*Source records*
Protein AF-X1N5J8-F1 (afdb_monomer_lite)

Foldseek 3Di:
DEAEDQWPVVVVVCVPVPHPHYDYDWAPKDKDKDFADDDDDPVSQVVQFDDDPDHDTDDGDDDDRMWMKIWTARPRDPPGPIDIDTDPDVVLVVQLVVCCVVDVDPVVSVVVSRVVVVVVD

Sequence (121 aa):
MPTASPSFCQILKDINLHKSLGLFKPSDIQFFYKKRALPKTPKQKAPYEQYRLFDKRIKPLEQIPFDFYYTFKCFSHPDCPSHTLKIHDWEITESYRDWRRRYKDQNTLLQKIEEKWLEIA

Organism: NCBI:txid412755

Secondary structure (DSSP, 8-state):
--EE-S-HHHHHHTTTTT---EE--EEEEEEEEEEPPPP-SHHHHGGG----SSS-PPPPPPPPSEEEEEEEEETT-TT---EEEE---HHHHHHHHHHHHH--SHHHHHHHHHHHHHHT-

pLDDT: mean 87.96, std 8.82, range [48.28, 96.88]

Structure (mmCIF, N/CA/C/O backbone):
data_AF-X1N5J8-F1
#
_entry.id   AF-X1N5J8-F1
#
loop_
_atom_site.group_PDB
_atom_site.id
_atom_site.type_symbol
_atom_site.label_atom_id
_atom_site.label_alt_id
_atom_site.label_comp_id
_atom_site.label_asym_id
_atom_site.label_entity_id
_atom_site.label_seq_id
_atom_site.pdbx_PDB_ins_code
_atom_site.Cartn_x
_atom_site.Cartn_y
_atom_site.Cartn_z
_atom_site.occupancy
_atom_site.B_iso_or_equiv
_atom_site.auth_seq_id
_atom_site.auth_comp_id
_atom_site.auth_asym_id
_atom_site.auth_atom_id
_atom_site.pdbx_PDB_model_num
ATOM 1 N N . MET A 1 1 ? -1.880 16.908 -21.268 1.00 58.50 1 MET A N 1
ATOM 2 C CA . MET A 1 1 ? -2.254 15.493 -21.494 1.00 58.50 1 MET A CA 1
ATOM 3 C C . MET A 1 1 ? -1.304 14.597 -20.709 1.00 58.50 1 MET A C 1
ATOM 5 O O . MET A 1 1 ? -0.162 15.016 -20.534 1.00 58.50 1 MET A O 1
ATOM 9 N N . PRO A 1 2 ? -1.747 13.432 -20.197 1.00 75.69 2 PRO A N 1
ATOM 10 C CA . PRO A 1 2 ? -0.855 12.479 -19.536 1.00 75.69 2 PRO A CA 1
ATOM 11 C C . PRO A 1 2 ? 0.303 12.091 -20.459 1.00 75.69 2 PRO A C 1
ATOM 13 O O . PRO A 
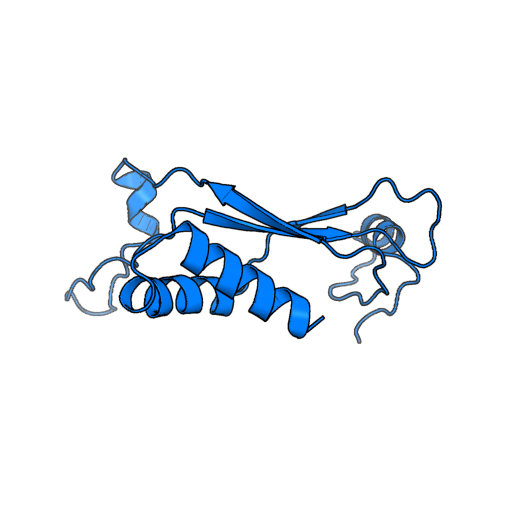1 2 ? 0.100 11.859 -21.649 1.00 75.69 2 PRO A O 1
ATOM 16 N N . THR A 1 3 ? 1.517 12.030 -19.915 1.00 83.75 3 THR A N 1
ATOM 17 C CA . THR A 1 3 ? 2.696 11.595 -20.670 1.00 83.75 3 THR A CA 1
ATOM 18 C C . THR A 1 3 ? 2.809 10.078 -20.593 1.00 83.75 3 THR A C 1
ATOM 20 O O . THR A 1 3 ? 3.099 9.537 -19.527 1.00 83.75 3 THR A O 1
ATOM 23 N N . ALA A 1 4 ? 2.607 9.382 -21.710 1.00 89.56 4 ALA A N 1
ATOM 24 C CA . ALA A 1 4 ? 2.980 7.975 -21.806 1.00 89.56 4 ALA A CA 1
ATOM 25 C C . ALA A 1 4 ? 4.513 7.870 -21.818 1.00 89.56 4 ALA A C 1
ATOM 27 O O . ALA A 1 4 ? 5.179 8.422 -22.691 1.00 89.56 4 ALA A O 1
ATOM 28 N N . SER A 1 5 ? 5.065 7.202 -20.813 1.00 90.00 5 SER A N 1
ATOM 29 C CA . SER A 1 5 ? 6.492 6.994 -20.609 1.00 90.00 5 SER A CA 1
ATOM 30 C C . SER A 1 5 ? 6.808 5.501 -20.710 1.00 90.00 5 SER A C 1
ATOM 32 O O . SER A 1 5 ? 6.018 4.681 -20.234 1.00 90.00 5 SER A O 1
ATOM 34 N N . PRO A 1 6 ? 7.962 5.117 -21.280 1.00 89.88 6 PRO A N 1
ATOM 35 C CA . PRO A 1 6 ? 8.357 3.712 -21.364 1.00 89.88 6 PRO A CA 1
ATOM 36 C C . PRO A 1 6 ? 8.467 3.053 -19.978 1.00 89.88 6 PRO A C 1
ATOM 38 O O . PRO A 1 6 ? 8.045 1.914 -19.791 1.00 89.88 6 PRO A O 1
ATOM 41 N N . SER A 1 7 ? 8.971 3.785 -18.979 1.00 93.44 7 SER A N 1
ATOM 42 C CA . SER A 1 7 ? 9.211 3.267 -17.632 1.00 93.44 7 SER A CA 1
ATOM 43 C C . SER A 1 7 ? 8.906 4.296 -16.545 1.00 93.44 7 SER A C 1
ATOM 45 O O . SER A 1 7 ? 8.940 5.510 -16.779 1.00 93.44 7 SER A O 1
ATOM 47 N N . PHE A 1 8 ? 8.664 3.810 -15.326 1.00 93.75 8 PHE A N 1
ATOM 48 C CA . PHE A 1 8 ? 8.568 4.660 -14.141 1.00 93.75 8 PHE A CA 1
ATOM 49 C C . PHE A 1 8 ? 9.906 5.343 -13.825 1.00 93.75 8 PHE A C 1
ATOM 51 O O . PHE A 1 8 ? 9.918 6.519 -13.478 1.00 93.75 8 PHE A O 1
ATOM 58 N N . CYS A 1 9 ? 11.043 4.666 -14.043 1.00 92.88 9 CYS A N 1
ATOM 59 C CA . CYS A 1 9 ? 12.372 5.275 -13.918 1.00 92.88 9 CYS A CA 1
ATOM 60 C C . CYS A 1 9 ? 12.507 6.549 -14.763 1.00 92.88 9 CYS A C 1
ATOM 62 O O . CYS A 1 9 ? 13.066 7.540 -14.300 1.00 92.88 9 CYS A O 1
ATOM 64 N N . GLN A 1 10 ? 11.989 6.531 -15.995 1.00 90.94 10 GLN A N 1
ATOM 65 C CA . GLN A 1 10 ? 12.017 7.704 -16.864 1.00 90.94 10 GLN A CA 1
ATOM 66 C C . GLN A 1 10 ? 11.093 8.813 -16.350 1.00 90.94 10 GLN A C 1
ATOM 68 O O . GLN A 1 10 ? 11.483 9.975 -16.370 1.00 90.94 10 GLN A O 1
ATOM 73 N N . ILE A 1 11 ? 9.917 8.466 -15.811 1.00 91.19 11 ILE A N 1
ATOM 74 C CA . ILE A 1 11 ? 9.024 9.448 -15.172 1.00 91.19 11 ILE A CA 1
ATOM 75 C C . ILE A 1 11 ? 9.746 10.147 -14.016 1.00 91.19 11 ILE A C 1
ATOM 77 O O . ILE A 1 11 ? 9.684 11.368 -13.917 1.00 91.19 11 ILE A O 1
ATOM 81 N N . LEU A 1 12 ? 10.469 9.396 -13.180 1.00 89.94 12 LEU A N 1
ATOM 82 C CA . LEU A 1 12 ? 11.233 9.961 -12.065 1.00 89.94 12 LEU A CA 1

*TASK DESCRIPTION*
Nothing but an exact copy of the lines from the start of the entries through the line containing "Organism: NCBI:txid412755" belongs in the response.

*PROBLEM SOLUTION*
Protein AF-X1N5J8-F1 (afdb_monomer_lite)

Foldseek 3Di:
DEAEDQWPVVVVVCVPVPHPHYDYDWAPKDKDKDFADDDDDPVSQVVQFDDDPDHDTDDGDDDDRMWMKIWTARPRDPPGPIDIDTDPDVVLVVQLVVCCVVDVDPVVSVVVSRVVVVVVD

Sequence (121 aa):
MPTASPSFCQILKDINLHKSLGLFKPSDIQFFYKKRALPKTPKQKAPYEQYRLFDKRIKPLEQIPFDFYYTFKCFSHPDCPSHTLKIHDWEITESYRDWRRRYKDQNTLLQKIEEKWLEIA

Organism: NCBI:txid412755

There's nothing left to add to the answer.